● **Exercise directions**
Once the line containing "ATOM 163 N N" is found in the records below, return it and each following line exactly, up to and including the line containing "ATOM 169 C CA", and nothing else.

(Stored items)
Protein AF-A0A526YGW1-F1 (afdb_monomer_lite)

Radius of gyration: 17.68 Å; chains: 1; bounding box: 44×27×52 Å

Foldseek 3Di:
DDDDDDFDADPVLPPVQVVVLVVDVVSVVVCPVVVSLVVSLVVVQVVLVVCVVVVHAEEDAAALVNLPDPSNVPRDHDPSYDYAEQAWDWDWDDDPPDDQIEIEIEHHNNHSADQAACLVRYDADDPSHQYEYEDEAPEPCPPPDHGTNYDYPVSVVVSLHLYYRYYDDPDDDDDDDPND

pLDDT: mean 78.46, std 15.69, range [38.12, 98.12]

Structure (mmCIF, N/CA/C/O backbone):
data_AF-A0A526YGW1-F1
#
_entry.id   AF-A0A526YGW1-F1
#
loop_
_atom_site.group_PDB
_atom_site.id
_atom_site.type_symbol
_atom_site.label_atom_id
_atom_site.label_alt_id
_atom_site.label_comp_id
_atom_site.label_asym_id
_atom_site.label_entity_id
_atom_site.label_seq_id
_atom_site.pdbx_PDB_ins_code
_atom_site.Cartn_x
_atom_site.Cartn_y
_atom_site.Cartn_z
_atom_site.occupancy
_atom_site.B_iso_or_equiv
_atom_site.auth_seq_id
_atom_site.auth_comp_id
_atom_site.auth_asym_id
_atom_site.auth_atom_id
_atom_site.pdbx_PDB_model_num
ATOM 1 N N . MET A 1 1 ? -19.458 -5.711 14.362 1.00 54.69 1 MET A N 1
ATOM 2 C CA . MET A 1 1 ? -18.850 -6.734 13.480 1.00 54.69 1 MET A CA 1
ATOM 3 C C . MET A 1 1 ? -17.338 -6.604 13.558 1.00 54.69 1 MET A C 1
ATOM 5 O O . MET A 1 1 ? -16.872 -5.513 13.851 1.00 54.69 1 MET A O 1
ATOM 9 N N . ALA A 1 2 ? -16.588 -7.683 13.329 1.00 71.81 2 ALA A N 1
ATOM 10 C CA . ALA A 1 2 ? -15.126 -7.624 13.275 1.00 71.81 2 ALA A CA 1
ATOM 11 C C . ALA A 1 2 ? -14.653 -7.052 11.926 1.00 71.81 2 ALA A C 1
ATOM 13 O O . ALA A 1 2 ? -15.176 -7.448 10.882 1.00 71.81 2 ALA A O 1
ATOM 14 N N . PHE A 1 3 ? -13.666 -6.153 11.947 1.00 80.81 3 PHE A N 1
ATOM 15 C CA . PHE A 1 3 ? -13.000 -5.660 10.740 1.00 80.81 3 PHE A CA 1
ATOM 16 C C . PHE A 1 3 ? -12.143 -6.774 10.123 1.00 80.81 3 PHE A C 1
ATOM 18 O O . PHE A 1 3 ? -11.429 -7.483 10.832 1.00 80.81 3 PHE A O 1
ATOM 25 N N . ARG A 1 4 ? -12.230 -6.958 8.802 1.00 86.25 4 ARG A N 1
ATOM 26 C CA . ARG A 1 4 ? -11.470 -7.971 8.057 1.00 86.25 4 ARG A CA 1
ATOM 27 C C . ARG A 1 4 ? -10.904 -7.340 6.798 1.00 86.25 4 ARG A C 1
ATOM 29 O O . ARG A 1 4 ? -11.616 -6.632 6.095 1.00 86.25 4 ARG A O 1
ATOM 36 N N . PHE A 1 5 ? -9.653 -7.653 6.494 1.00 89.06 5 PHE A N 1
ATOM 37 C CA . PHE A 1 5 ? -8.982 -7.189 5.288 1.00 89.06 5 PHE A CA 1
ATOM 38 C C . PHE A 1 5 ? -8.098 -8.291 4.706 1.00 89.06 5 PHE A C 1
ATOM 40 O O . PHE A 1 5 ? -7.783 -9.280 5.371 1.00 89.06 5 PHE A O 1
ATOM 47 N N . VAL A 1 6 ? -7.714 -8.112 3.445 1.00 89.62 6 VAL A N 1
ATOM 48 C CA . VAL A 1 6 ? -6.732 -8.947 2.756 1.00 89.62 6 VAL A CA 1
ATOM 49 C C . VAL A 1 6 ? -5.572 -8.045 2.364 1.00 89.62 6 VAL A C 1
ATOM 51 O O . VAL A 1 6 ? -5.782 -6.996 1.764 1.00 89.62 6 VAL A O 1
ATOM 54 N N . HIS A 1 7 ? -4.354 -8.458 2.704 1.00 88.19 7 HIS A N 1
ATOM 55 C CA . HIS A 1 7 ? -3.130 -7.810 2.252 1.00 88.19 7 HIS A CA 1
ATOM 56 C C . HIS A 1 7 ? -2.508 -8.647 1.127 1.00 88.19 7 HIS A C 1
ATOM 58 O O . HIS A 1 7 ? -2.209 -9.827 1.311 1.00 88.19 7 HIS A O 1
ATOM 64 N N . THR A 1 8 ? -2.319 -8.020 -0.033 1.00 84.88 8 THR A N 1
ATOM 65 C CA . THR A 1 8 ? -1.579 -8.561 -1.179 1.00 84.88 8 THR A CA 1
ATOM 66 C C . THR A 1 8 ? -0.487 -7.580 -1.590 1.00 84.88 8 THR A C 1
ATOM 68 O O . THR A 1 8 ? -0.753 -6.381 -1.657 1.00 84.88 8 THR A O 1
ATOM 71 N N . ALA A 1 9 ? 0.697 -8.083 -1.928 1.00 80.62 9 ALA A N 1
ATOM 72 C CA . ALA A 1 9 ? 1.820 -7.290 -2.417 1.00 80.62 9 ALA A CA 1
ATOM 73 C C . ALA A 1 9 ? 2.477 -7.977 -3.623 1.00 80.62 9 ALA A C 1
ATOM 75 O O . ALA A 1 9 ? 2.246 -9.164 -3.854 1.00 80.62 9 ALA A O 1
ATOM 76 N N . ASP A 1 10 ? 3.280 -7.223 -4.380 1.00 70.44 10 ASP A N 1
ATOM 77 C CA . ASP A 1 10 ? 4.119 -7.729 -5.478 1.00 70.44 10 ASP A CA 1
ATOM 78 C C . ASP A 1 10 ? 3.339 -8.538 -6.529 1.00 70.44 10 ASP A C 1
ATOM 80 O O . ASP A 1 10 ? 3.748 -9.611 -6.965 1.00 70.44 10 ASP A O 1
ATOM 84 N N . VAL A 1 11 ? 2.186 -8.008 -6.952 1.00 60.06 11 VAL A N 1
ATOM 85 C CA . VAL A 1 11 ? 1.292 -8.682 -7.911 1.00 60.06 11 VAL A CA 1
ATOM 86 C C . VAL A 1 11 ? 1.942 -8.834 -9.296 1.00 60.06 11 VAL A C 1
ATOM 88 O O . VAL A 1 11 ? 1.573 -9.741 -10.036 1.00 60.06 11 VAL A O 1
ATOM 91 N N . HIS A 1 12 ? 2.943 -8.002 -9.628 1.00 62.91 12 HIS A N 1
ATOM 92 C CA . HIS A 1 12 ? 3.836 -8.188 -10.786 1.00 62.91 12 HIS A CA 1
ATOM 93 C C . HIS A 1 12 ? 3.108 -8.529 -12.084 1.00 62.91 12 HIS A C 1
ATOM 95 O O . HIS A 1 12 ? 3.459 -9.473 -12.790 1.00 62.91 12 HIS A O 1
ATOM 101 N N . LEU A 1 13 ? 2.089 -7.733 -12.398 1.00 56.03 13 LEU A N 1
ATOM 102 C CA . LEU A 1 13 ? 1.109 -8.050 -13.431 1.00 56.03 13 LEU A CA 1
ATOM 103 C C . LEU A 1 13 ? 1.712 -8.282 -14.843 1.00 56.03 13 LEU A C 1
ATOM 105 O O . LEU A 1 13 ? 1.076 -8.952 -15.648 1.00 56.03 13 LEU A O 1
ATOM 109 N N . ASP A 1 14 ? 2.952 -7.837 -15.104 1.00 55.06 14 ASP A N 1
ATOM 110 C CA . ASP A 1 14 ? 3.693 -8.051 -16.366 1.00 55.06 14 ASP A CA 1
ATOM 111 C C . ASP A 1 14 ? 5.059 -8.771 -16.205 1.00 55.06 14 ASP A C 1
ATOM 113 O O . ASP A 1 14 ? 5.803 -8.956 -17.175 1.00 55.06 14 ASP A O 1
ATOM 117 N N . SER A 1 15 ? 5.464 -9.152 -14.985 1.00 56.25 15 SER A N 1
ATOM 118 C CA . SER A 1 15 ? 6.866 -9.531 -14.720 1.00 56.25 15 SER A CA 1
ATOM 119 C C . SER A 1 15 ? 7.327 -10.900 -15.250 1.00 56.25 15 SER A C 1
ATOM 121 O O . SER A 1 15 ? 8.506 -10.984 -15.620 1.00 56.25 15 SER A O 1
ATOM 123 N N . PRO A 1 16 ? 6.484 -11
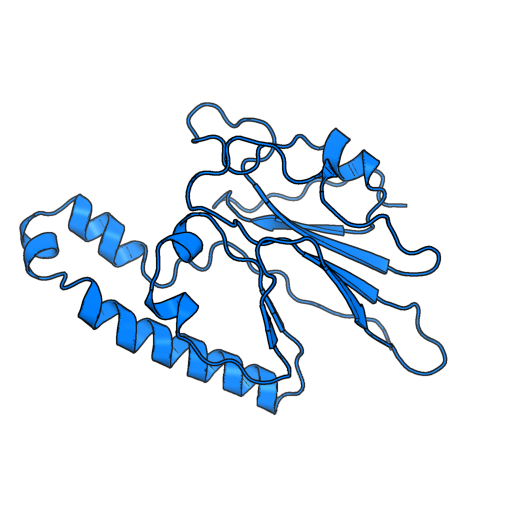.952 -15.367 1.00 52.12 16 PRO A N 1
ATOM 124 C CA . PRO A 1 16 ? 6.939 -13.237 -15.895 1.00 52.12 16 PRO A CA 1
ATOM 125 C C . PRO A 1 16 ? 7.438 -13.107 -17.335 1.00 52.12 16 PRO A C 1
ATOM 127 O O . PRO A 1 16 ? 8.544 -13.539 -17.650 1.00 52.12 16 PRO A O 1
ATOM 130 N N . LEU A 1 17 ? 6.662 -12.435 -18.188 1.00 50.84 17 LEU A N 1
ATOM 131 C CA . LEU A 1 17 ? 6.977 -12.285 -19.606 1.00 50.84 17 LEU A CA 1
ATOM 132 C C . LEU A 1 17 ? 8.138 -11.318 -19.829 1.00 50.84 17 LEU A C 1
ATOM 134 O O . LEU A 1 17 ? 9.028 -11.629 -20.611 1.00 50.84 17 LEU A O 1
ATOM 138 N N . ARG A 1 18 ? 8.216 -10.218 -19.067 1.00 54.06 18 ARG A N 1
ATOM 139 C CA . ARG A 1 18 ? 9.359 -9.295 -19.128 1.00 54.06 18 ARG A CA 1
ATOM 140 C C . ARG A 1 18 ? 10.669 -9.950 -18.678 1.00 54.06 18 ARG A C 1
ATOM 142 O O . ARG A 1 18 ? 11.700 -9.751 -19.310 1.00 54.06 18 ARG A O 1
ATOM 149 N N . SER A 1 19 ? 10.644 -10.743 -17.606 1.00 54.12 19 SER A N 1
ATOM 150 C CA . SER A 1 19 ? 11.840 -11.432 -17.094 1.00 54.12 19 SER A CA 1
ATOM 151 C C . SER A 1 19 ? 12.310 -12.553 -18.024 1.00 54.12 19 SER A C 1
ATOM 153 O O . SER A 1 19 ? 13.512 -12.784 -18.142 1.00 54.12 19 SER A O 1
ATOM 155 N N . LEU A 1 20 ? 11.374 -13.238 -18.689 1.00 52.50 20 LEU A N 1
ATOM 156 C CA . LEU A 1 20 ? 11.660 -14.239 -19.718 1.00 52.50 20 LEU A CA 1
ATOM 157 C C . LEU A 1 20 ? 12.178 -13.592 -21.011 1.00 52.50 20 LEU A C 1
ATOM 159 O O . LEU A 1 20 ? 13.180 -14.054 -21.545 1.00 52.50 20 LEU A O 1
ATOM 163 N N . ALA A 1 21 ? 11.571 -12.491 -21.456 1.00 56.56 21 ALA A N 1
ATOM 164 C CA . ALA A 1 21 ? 11.996 -11.708 -22.619 1.00 56.56 21 ALA A CA 1
ATOM 165 C C . ALA A 1 21 ? 13.403 -11.111 -22.448 1.00 56.56 21 ALA A C 1
ATOM 167 O O . ALA A 1 21 ? 14.201 -11.122 -23.376 1.00 56.56 21 ALA A O 1
ATOM 168 N N . LEU A 1 22 ? 13.763 -10.669 -21.237 1.00 56.31 22 LEU A N 1
ATOM 169 C CA . LEU A 1 22 ? 15.129 -10.219 -20.926 1.00 56.31 22 LEU A CA 1
ATOM 170 C C . LEU A 1 22 ? 16.173 -11.348 -20.973 1.00 56.31 22 LEU A C 1
ATOM 172 O O . LEU A 1 22 ? 17.365 -11.073 -21.081 1.00 56.31 22 LEU A O 1
ATOM 176 N N . ARG A 1 23 ? 15.747 -12.610 -20.848 1.00 61.50 23 ARG A N 1
ATOM 177 C CA . ARG A 1 23 ? 16.625 -13.793 -20.835 1.00 61.50 23 ARG A CA 1
ATOM 178 C C . ARG A 1 23 ? 16.612 -14.569 -22.153 1.00 61.50 23 ARG A C 1
ATOM 180 O O . ARG A 1 23 ? 17.437 -15.464 -22.315 1.00 61.50 23 ARG A O 1
ATOM 187 N N . ASN A 1 24 ? 15.701 -14.252 -23.069 1.00 56.44 24 ASN A N 1
ATOM 188 C CA . ASN A 1 24 ? 15.566 -14.909 -24.362 1.00 56.44 24 ASN A CA 1
ATOM 189 C C . ASN A 1 24 ? 15.346 -13.845 -25.462 1.00 56.44 24 ASN A C 1
ATOM 191 O O . ASN A 1 24 ? 14.259 -13.273 -25.522 1.00 56.44 24 ASN A O 1
ATOM 195 N N . PRO A 1 25 ? 16.349 -13.597 -26.328 1.00 65.06 25 PRO A N 1
ATOM 196 C CA . PRO A 1 25 ? 16.296 -12.563 -27.365 1.00 65.06 25 PRO A CA 1
ATOM 197 C C . PRO A 1 25 ? 15.134 -12.710 -28.356 1.00 65.06 25 PRO A C 1
ATOM 199 O O . PRO A 1 25 ? 14.516 -11.712 -28.705 1.00 65.06 25 PRO A O 1
ATOM 202 N N . GLU A 1 26 ? 14.778 -13.936 -28.751 1.00 62.59 26 GLU A N 1
ATOM 203 C CA . GLU A 1 26 ? 13.670 -14.204 -29.685 1.00 62.59 26 GLU A CA 1
ATOM 204 C C . GLU A 1 26 ? 12.308 -13.893 -29.043 1.00 62.59 26 GLU A C 1
ATOM 206 O O . GLU A 1 26 ? 11.424 -13.298 -29.658 1.00 62.59 26 GLU A O 1
ATOM 211 N N . LEU A 1 27 ? 12.153 -14.238 -27.761 1.00 54.31 27 LEU A N 1
ATOM 212 C CA . LEU A 1 27 ? 11.005 -13.826 -26.948 1.00 54.31 27 LEU A CA 1
ATOM 213 C C . LEU A 1 27 ? 11.001 -12.314 -26.703 1.00 54.31 27 LEU A C 1
ATOM 215 O O . LEU A 1 27 ? 9.926 -11.742 -26.596 1.00 54.31 27 LEU A O 1
ATOM 219 N N . GLY A 1 28 ? 12.169 -11.676 -26.623 1.00 55.81 28 GLY A N 1
ATOM 220 C CA . GLY A 1 28 ? 12.325 -10.225 -26.525 1.00 55.81 28 GLY A CA 1
ATOM 221 C C . GLY A 1 28 ? 11.839 -9.479 -27.765 1.00 55.81 28 GLY A C 1
ATOM 222 O O . GLY A 1 28 ? 11.180 -8.455 -27.618 1.00 55.81 28 GLY A O 1
ATOM 223 N N . GLU A 1 29 ? 12.091 -10.011 -28.963 1.00 56.38 29 GLU A N 1
ATOM 224 C CA . GLU A 1 29 ? 11.599 -9.446 -30.229 1.00 56.38 29 GLU A CA 1
ATOM 225 C C . GLU A 1 29 ? 10.085 -9.640 -30.421 1.00 56.38 29 GLU A C 1
ATOM 227 O O . GLU A 1 29 ? 9.416 -8.782 -30.994 1.00 56.38 29 GLU A O 1
ATOM 232 N N . LEU A 1 30 ? 9.524 -10.740 -29.904 1.00 52.50 30 LEU A N 1
ATOM 233 C CA . LEU A 1 30 ? 8.076 -11.002 -29.881 1.00 52.50 30 LEU A CA 1
ATOM 234 C C . LEU A 1 30 ? 7.348 -10.267 -28.744 1.00 52.50 30 LEU A C 1
ATOM 236 O O . LEU A 1 30 ? 6.129 -10.079 -28.802 1.00 52.50 30 LEU A O 1
ATOM 240 N N . TYR A 1 31 ? 8.074 -9.881 -27.694 1.00 53.19 31 TYR A N 1
ATOM 241 C CA . TYR A 1 31 ? 7.541 -9.153 -26.553 1.00 53.19 31 TYR A CA 1
ATOM 242 C C . TYR A 1 31 ? 7.456 -7.664 -26.875 1.00 53.19 31 TYR A C 1
ATOM 244 O O . TYR A 1 31 ? 8.290 -6.853 -26.475 1.00 53.19 31 TYR A O 1
ATOM 252 N N . ASP A 1 32 ? 6.379 -7.297 -27.559 1.00 54.03 32 ASP A N 1
ATOM 253 C CA . ASP A 1 32 ? 5.953 -5.911 -27.650 1.00 54.03 32 ASP A CA 1
ATOM 254 C C . ASP A 1 32 ? 5.383 -5.504 -26.279 1.00 54.03 32 ASP A C 1
ATOM 256 O O . ASP A 1 32 ? 4.231 -5.800 -25.929 1.00 54.03 32 ASP A O 1
ATOM 260 N N . GLY A 1 33 ? 6.244 -4.922 -25.437 1.00 52.91 33 GLY A N 1
ATOM 261 C CA . GLY A 1 33 ? 5.931 -4.542 -24.056 1.00 52.91 33 GLY A CA 1
ATOM 262 C C . GLY A 1 33 ? 4.677 -3.673 -23.924 1.00 52.91 33 GLY A C 1
ATOM 263 O O . GLY A 1 33 ? 4.064 -3.665 -22.856 1.00 52.91 33 GLY A O 1
ATOM 264 N N . ASP A 1 34 ? 4.252 -3.031 -25.014 1.00 50.22 34 ASP A N 1
ATOM 265 C CA . ASP A 1 34 ? 3.066 -2.183 -25.103 1.00 50.22 34 ASP A CA 1
ATOM 266 C C . ASP A 1 34 ? 1.753 -2.975 -25.312 1.00 50.22 34 ASP A C 1
ATOM 268 O O . ASP A 1 34 ? 0.701 -2.558 -24.821 1.00 50.22 34 ASP A O 1
ATOM 272 N N . GLN A 1 35 ? 1.784 -4.152 -25.952 1.00 44.47 35 GLN A N 1
ATOM 273 C CA . GLN A 1 35 ? 0.599 -4.995 -26.217 1.00 44.47 35 GLN A CA 1
ATOM 274 C C . GLN A 1 35 ? 0.188 -5.847 -25.005 1.00 44.47 35 GLN A C 1
ATOM 276 O O . GLN A 1 35 ? -1.001 -5.988 -24.698 1.00 44.47 35 GLN A O 1
ATOM 281 N N . THR A 1 36 ? 1.168 -6.406 -24.288 1.00 53.62 36 THR A N 1
ATOM 282 C CA . THR A 1 36 ? 0.932 -7.198 -23.059 1.00 53.62 36 THR A CA 1
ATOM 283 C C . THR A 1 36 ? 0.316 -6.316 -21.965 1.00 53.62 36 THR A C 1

● **Written answer**
ATOM 163 N N . ALA A 1 21 ? 11.571 -12.491 -21.456 1.00 56.56 21 ALA A N 1
ATOM 164 C CA . ALA A 1 21 ? 11.996 -11.708 -22.619 1.00 56.56 21 ALA A CA 1
ATOM 165 C C . ALA A 1 21 ? 13.403 -11.111 -22.448 1.00 56.56 21 ALA A C 1
ATOM 167 O O . ALA A 1 21 ? 14.201 -11.122 -23.376 1.00 56.56 21 ALA A O 1
ATOM 168 N N . LEU A 1 22 ? 13.763 -10.669 -21.237 1.00 56.31 22 LEU A N 1
ATOM 169 C CA . LEU A 1 22 ? 15.129 -10.219 -20.926 1.00 56.31 22 LEU A CA 1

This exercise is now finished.